Ilizarov fixation can cause a variety of problems, however the majority of them are minor.16 Most of the time, infections are superficial and minor. In our study, 36.67% cases experienced pin-site infections while 4 cases (13.33%) experienced delayed union. Due to the weight supported by the fixator, a nidus of infection raises the risk of wire loosening and frame instability. To avoid deep infections and septic arthritis, proper pin site care and vigorous surface infection control are crucial (in cases with wires close to the subchondral bone). Pin tract problems are more common when there is insufficient pin care.17 Significant issues include muscle contracture and joint stiffness, which are particularly prevalent in patients who have the fixator placed for an extended length of time and in fractures close to the joints.18 A successful functional result requires early and intensive range of motion exercises. Up to 8% of instances might result in the unpleasant complication of tibial refracture. The early removal of the frame is typically the cause of these fractures. Since Ilizarov allows for malalignment correction while the bone is undergoing union or lengthening, malunion, which is a frequent consequence with nailing, is far less prevalent.
The study had a few limitations. It was a limited sample size, single-centred research.

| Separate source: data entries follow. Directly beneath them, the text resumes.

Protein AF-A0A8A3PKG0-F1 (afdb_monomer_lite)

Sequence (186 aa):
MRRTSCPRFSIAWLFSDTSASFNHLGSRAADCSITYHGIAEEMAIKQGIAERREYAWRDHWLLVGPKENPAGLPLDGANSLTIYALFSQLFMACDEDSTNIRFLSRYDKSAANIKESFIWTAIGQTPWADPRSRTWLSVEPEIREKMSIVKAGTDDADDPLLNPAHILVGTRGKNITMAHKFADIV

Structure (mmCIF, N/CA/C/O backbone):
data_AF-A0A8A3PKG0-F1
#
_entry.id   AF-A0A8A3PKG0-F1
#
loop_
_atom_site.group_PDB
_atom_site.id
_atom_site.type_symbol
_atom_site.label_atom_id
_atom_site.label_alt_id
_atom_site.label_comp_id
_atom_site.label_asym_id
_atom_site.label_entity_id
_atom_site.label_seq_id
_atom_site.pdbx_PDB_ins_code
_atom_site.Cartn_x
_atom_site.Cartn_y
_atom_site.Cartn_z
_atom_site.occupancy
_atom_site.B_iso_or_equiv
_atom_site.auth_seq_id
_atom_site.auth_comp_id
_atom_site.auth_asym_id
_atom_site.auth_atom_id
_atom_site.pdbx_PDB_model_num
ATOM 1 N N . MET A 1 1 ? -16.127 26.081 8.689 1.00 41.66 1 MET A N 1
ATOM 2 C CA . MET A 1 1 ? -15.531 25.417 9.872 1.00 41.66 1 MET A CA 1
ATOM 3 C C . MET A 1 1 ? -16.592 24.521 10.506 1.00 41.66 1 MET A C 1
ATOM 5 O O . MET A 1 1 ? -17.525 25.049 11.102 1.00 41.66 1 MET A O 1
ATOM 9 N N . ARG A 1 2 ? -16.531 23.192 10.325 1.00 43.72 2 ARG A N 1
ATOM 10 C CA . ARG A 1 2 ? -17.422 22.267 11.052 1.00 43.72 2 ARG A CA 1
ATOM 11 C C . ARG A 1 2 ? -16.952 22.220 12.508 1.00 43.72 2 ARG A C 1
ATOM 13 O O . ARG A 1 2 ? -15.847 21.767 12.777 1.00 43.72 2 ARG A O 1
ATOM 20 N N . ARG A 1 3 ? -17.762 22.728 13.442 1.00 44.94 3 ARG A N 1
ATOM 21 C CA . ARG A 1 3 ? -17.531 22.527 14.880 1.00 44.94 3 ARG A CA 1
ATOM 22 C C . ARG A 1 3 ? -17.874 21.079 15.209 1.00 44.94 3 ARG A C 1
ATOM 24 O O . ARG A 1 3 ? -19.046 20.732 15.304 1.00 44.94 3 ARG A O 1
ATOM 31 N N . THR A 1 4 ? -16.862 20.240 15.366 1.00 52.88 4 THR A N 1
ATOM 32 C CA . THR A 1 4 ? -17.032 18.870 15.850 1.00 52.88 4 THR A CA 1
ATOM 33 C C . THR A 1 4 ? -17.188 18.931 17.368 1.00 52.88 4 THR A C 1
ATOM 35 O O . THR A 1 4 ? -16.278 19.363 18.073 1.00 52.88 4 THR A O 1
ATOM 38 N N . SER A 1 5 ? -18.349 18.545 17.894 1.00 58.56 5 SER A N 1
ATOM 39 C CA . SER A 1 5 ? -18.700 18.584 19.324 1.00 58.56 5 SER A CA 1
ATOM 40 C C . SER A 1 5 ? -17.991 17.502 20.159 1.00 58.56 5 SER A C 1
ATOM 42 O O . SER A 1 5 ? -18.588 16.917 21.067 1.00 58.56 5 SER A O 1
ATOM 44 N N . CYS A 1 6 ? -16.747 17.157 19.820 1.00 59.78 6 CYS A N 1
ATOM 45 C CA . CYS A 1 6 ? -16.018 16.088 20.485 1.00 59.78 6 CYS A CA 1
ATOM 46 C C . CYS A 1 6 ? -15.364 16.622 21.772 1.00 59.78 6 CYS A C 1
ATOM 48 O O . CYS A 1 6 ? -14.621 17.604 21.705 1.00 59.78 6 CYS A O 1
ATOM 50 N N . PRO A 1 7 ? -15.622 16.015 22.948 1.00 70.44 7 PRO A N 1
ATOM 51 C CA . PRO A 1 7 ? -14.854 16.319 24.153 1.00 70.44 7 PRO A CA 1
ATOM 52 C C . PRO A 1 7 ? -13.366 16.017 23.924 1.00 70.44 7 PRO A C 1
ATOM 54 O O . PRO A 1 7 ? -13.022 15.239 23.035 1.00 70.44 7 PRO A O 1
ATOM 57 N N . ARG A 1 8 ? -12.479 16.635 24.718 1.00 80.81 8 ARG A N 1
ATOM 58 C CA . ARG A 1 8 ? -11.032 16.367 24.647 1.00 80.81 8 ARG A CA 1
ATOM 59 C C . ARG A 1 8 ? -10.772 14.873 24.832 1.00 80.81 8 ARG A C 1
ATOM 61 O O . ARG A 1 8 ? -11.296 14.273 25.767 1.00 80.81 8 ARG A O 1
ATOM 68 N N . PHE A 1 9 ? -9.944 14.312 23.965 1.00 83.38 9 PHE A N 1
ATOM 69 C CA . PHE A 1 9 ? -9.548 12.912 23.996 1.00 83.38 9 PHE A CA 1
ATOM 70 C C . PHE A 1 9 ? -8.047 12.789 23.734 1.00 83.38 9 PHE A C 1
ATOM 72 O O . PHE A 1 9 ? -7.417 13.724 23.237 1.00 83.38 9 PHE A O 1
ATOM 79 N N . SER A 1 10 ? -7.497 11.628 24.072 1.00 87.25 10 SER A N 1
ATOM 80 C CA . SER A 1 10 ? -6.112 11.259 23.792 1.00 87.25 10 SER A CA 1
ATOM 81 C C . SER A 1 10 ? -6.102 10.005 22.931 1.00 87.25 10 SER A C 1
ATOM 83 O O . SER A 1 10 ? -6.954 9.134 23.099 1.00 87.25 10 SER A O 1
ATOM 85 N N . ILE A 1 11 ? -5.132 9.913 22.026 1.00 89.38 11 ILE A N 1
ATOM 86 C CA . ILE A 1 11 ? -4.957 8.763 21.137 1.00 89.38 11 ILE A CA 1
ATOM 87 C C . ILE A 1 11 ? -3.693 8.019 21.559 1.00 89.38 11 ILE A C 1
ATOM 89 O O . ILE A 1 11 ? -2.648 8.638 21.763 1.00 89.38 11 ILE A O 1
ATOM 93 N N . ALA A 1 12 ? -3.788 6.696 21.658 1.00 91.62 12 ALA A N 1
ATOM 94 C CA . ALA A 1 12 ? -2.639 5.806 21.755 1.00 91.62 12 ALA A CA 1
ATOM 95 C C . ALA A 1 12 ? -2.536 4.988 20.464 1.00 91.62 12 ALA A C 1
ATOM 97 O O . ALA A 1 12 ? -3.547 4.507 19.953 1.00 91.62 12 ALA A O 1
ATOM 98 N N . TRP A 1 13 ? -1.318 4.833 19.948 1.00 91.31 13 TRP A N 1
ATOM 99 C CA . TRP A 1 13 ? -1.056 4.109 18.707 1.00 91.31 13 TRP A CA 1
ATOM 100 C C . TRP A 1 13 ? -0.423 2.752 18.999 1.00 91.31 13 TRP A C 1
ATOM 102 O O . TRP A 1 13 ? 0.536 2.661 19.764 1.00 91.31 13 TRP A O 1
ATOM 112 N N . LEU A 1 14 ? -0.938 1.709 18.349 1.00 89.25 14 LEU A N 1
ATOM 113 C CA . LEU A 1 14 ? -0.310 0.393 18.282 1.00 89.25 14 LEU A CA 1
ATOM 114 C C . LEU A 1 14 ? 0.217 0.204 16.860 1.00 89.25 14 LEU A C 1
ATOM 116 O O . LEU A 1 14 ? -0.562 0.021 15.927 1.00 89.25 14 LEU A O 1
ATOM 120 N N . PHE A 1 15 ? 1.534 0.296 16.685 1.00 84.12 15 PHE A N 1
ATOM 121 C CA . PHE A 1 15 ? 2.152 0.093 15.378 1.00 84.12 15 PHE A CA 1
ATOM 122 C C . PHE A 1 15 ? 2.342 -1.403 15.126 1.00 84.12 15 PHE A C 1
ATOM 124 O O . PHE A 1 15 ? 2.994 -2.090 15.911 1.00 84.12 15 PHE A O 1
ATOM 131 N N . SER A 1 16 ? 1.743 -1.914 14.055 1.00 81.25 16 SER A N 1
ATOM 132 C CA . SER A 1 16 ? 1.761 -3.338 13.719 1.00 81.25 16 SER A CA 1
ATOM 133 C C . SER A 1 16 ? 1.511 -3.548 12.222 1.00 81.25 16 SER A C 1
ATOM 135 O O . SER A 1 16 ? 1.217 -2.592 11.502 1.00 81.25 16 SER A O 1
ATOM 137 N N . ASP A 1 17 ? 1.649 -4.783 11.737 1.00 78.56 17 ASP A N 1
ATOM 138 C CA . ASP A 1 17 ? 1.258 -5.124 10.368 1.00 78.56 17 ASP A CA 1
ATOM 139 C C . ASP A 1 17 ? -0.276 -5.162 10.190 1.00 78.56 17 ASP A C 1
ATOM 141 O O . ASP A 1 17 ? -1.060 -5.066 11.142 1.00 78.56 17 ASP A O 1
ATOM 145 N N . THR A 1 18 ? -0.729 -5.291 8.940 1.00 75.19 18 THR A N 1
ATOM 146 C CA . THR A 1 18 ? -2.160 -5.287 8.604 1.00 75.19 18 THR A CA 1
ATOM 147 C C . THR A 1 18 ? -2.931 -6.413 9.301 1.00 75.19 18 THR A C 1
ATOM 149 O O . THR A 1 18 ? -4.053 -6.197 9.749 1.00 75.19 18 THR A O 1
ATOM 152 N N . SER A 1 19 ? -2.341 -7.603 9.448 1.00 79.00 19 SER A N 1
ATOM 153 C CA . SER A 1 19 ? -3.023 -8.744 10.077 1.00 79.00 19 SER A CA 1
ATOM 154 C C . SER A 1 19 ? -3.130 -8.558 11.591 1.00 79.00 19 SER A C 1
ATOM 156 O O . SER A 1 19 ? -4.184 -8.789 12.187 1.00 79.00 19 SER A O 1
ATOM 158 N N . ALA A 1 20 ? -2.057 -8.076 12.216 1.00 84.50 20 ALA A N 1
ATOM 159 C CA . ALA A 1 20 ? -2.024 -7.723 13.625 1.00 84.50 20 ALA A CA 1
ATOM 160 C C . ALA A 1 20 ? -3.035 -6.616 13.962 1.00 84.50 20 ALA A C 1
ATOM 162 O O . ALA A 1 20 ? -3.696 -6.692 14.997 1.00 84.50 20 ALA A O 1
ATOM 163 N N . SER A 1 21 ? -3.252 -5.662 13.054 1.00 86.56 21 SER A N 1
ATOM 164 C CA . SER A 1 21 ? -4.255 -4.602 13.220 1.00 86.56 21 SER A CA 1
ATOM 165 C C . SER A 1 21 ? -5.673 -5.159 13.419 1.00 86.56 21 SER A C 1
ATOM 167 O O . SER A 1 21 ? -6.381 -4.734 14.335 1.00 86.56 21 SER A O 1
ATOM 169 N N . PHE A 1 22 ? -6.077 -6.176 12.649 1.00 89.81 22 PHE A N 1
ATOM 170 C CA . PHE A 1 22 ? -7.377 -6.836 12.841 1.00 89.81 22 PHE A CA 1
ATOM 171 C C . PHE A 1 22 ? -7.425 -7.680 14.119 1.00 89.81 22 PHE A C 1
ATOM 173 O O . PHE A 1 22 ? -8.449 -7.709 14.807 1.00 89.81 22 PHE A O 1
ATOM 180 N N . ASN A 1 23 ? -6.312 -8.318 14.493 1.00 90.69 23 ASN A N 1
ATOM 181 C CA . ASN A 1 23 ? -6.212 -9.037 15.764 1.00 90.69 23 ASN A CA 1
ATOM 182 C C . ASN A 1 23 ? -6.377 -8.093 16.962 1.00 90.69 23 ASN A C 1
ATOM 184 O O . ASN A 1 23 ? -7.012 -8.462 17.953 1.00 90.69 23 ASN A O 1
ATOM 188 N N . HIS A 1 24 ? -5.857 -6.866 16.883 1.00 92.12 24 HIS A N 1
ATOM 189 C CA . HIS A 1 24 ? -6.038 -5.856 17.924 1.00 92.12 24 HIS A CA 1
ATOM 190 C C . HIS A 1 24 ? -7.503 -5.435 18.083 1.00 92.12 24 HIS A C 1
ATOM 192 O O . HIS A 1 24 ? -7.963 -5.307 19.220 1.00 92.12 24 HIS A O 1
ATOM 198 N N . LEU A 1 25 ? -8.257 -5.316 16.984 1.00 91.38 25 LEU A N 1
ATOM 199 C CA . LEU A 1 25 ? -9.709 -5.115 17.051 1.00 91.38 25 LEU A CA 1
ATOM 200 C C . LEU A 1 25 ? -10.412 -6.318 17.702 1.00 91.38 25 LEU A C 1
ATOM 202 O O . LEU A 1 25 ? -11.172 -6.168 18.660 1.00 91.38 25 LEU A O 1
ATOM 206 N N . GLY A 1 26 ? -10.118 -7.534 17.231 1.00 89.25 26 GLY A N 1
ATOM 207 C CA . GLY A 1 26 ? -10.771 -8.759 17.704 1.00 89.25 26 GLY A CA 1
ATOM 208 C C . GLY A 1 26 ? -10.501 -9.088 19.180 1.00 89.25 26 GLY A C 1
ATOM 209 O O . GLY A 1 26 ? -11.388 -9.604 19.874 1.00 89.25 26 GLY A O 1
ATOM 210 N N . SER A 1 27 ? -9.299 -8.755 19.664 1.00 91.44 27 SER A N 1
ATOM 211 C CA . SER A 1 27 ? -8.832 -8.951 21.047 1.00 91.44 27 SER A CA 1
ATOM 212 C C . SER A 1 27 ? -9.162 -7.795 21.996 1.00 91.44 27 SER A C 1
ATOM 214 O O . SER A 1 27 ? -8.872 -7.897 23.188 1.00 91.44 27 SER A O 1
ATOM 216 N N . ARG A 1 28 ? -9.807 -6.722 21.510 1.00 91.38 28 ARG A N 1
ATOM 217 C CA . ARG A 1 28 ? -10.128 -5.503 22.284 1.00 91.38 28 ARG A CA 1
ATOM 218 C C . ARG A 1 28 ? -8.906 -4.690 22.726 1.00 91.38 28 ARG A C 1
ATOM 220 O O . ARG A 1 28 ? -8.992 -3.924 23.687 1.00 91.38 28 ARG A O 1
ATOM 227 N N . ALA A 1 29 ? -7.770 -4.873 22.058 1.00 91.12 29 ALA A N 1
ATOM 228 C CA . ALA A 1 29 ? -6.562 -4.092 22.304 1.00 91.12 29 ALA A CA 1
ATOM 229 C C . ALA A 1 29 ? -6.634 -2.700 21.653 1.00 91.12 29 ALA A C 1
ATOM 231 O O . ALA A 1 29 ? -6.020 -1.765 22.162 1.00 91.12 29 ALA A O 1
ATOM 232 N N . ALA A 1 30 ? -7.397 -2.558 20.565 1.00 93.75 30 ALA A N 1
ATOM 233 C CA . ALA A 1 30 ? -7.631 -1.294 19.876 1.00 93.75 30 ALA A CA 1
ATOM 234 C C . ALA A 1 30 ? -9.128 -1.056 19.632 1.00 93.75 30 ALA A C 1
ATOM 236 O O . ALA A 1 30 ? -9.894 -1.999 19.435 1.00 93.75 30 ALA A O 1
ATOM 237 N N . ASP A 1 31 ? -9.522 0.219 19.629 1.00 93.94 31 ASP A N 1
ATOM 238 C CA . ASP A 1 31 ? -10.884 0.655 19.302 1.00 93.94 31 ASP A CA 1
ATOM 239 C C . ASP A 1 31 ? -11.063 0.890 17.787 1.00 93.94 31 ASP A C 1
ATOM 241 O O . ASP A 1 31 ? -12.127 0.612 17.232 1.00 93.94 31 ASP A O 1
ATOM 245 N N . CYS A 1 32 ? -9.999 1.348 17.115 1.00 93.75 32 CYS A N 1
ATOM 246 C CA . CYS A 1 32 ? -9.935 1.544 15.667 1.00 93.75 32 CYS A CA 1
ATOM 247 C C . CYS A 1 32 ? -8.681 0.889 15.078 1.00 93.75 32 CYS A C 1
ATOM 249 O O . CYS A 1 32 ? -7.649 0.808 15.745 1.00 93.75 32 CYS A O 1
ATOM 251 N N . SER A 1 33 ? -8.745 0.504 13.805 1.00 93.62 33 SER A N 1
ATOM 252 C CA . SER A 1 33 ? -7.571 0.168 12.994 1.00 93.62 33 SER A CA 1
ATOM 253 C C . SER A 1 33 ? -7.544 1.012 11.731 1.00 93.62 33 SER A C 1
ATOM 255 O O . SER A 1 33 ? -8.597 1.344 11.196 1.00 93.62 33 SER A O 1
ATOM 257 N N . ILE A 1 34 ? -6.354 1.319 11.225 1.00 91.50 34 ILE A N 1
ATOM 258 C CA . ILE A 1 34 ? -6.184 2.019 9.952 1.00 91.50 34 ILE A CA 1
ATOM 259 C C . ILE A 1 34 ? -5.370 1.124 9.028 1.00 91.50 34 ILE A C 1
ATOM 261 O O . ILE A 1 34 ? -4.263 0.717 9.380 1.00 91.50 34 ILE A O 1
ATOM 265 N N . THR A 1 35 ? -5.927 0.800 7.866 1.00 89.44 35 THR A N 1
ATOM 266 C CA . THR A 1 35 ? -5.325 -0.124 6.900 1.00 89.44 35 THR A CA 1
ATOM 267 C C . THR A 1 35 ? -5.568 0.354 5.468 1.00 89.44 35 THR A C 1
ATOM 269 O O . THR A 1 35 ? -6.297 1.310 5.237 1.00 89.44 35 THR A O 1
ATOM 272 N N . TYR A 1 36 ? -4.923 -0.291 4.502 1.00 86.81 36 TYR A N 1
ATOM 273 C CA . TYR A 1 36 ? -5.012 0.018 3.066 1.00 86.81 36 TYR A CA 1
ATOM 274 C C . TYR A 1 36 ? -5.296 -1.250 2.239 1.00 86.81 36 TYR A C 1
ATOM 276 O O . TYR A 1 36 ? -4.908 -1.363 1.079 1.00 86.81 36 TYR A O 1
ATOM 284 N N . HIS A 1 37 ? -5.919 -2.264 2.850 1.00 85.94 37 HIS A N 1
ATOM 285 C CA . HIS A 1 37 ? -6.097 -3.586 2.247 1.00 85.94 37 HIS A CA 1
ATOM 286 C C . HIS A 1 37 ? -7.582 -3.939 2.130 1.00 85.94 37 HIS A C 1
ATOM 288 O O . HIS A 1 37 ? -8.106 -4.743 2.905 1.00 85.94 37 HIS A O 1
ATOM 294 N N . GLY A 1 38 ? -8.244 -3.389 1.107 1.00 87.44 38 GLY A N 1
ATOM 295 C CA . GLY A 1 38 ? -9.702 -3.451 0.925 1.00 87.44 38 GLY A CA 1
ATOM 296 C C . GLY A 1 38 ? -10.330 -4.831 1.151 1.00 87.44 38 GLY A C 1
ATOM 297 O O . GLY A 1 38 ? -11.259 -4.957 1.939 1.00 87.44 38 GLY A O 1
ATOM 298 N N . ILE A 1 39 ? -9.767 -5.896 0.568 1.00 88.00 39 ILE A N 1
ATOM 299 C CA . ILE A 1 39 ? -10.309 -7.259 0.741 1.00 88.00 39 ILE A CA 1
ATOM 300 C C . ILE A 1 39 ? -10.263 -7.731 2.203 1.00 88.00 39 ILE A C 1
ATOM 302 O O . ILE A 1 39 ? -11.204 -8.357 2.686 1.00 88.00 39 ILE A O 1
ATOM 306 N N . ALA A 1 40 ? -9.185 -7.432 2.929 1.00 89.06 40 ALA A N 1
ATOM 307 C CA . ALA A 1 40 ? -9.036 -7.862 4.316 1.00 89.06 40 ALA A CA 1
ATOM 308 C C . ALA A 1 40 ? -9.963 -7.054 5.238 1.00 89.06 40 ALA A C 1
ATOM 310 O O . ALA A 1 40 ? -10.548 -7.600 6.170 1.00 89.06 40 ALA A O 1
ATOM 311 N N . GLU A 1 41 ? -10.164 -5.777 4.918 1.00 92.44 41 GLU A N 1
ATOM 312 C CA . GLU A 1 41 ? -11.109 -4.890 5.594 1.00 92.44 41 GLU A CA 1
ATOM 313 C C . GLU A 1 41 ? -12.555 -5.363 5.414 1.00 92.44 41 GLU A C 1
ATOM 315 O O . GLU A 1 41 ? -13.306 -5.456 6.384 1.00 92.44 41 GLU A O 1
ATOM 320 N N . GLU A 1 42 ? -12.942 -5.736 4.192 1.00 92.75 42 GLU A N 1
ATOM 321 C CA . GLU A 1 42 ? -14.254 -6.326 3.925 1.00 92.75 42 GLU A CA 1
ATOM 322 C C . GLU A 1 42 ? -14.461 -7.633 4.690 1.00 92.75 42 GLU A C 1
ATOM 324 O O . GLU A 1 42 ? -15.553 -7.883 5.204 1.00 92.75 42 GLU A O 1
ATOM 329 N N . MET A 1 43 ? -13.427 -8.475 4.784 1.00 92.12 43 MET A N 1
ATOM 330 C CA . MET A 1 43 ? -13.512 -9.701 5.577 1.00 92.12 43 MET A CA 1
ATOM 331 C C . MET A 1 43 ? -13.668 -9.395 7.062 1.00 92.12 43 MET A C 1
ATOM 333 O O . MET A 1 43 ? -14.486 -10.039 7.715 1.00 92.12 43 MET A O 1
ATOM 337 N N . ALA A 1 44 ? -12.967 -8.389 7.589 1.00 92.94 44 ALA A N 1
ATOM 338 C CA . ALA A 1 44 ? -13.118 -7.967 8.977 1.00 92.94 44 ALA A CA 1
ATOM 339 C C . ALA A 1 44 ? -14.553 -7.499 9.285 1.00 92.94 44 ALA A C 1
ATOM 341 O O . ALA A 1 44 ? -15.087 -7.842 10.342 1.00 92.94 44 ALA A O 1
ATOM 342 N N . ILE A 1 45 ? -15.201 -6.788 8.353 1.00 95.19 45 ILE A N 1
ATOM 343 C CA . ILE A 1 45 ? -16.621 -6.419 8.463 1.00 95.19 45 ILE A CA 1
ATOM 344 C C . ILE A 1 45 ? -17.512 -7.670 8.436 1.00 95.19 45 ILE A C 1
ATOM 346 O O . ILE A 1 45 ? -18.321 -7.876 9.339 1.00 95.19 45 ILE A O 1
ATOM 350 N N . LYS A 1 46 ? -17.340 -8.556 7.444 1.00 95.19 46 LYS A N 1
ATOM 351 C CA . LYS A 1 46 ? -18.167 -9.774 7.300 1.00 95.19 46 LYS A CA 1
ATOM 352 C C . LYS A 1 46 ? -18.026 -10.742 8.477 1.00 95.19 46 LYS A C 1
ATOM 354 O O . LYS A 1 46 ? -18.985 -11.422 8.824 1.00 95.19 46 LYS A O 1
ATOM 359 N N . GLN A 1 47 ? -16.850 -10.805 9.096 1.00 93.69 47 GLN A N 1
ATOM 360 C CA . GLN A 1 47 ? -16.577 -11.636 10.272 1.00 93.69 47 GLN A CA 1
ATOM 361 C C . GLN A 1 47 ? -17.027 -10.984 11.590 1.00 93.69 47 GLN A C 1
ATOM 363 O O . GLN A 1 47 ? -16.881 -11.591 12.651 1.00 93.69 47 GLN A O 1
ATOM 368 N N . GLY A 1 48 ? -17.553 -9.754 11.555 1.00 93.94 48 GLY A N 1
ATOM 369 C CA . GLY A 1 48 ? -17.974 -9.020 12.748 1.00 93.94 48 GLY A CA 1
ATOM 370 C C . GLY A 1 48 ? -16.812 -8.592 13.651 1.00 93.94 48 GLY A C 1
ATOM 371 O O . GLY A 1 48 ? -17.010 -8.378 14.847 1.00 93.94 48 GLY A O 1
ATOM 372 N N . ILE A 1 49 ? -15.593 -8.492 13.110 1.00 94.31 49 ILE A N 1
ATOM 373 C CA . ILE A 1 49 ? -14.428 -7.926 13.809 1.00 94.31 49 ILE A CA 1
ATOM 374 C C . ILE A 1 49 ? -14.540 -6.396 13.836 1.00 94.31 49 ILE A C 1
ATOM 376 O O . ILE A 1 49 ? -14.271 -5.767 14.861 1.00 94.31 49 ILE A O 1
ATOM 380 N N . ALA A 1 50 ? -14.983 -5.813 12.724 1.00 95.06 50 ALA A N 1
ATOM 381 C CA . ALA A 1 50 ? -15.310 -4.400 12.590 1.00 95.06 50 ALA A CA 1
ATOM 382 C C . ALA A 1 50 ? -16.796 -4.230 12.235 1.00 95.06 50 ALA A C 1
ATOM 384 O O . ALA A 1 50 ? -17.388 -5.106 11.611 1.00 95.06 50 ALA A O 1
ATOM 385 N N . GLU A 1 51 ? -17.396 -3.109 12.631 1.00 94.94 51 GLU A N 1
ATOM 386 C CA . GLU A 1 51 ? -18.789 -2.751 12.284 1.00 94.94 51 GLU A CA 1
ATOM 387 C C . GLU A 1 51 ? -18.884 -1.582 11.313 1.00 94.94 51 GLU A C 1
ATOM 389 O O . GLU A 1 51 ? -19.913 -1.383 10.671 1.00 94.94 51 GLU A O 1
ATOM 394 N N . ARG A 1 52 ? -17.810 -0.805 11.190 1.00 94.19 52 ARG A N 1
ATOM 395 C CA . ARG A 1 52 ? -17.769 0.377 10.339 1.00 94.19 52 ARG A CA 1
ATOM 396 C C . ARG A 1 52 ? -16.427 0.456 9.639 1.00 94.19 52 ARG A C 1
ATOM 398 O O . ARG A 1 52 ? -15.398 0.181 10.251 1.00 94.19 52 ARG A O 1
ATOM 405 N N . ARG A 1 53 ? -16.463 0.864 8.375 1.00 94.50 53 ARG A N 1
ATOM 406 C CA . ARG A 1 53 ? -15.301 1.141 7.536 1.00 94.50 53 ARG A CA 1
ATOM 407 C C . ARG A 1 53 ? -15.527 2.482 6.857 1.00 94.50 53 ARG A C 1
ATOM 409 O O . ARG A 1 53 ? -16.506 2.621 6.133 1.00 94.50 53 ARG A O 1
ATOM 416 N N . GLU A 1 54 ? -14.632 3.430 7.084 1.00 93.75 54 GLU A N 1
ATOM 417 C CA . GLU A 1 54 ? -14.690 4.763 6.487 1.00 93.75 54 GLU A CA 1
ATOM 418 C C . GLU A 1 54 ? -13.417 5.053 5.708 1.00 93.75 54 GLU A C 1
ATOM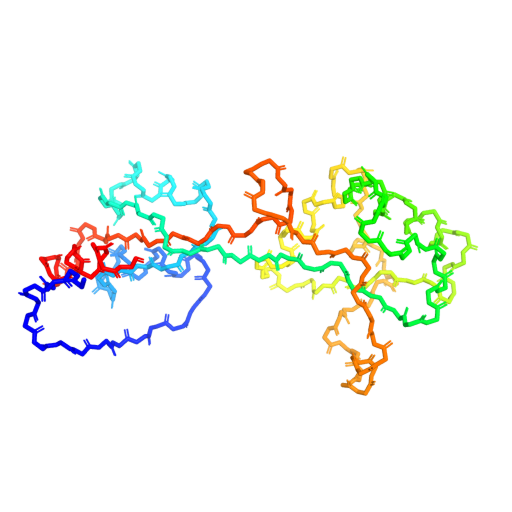 420 O O . GLU A 1 54 ? -12.327 4.597 6.061 1.00 93.75 54 GLU A O 1
ATOM 425 N N . TYR A 1 55 ? -13.571 5.810 4.630 1.00 91.81 55 TYR A N 1
ATOM 426 C CA . TYR A 1 55 ? -12.452 6.274 3.830 1.00 91.81 55 TYR A CA 1
ATOM 427 C C . TYR A 1 55 ? -11.710 7.376 4.586 1.00 91.81 55 TYR A C 1
ATOM 429 O O . TYR A 1 55 ? -12.307 8.400 4.893 1.00 91.81 55 TYR A O 1
ATOM 437 N N . ALA A 1 56 ? -10.432 7.158 4.890 1.00 89.75 56 ALA A N 1
ATOM 438 C CA . ALA A 1 56 ? -9.668 8.036 5.769 1.00 89.75 56 ALA A CA 1
ATOM 439 C C . ALA A 1 56 ? -8.792 9.017 4.975 1.00 89.75 56 ALA A C 1
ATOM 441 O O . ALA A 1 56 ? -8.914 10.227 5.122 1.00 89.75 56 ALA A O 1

The results of this study thus could not exactly represent the situation throughout the entire nation.
Conclusion
As it allows for early full weight bearing mobilisation, has higher union rates and lesser incidences of malunion, use of Ilizarov external fixator maintains its importance in the management of open tibial fractures. Few technical constraints such as pin site infections, restriction of wire placements near the joints are still a problem in the use of this fixator, which can be tackled by proper planning of patient rehabilitation post-surgery.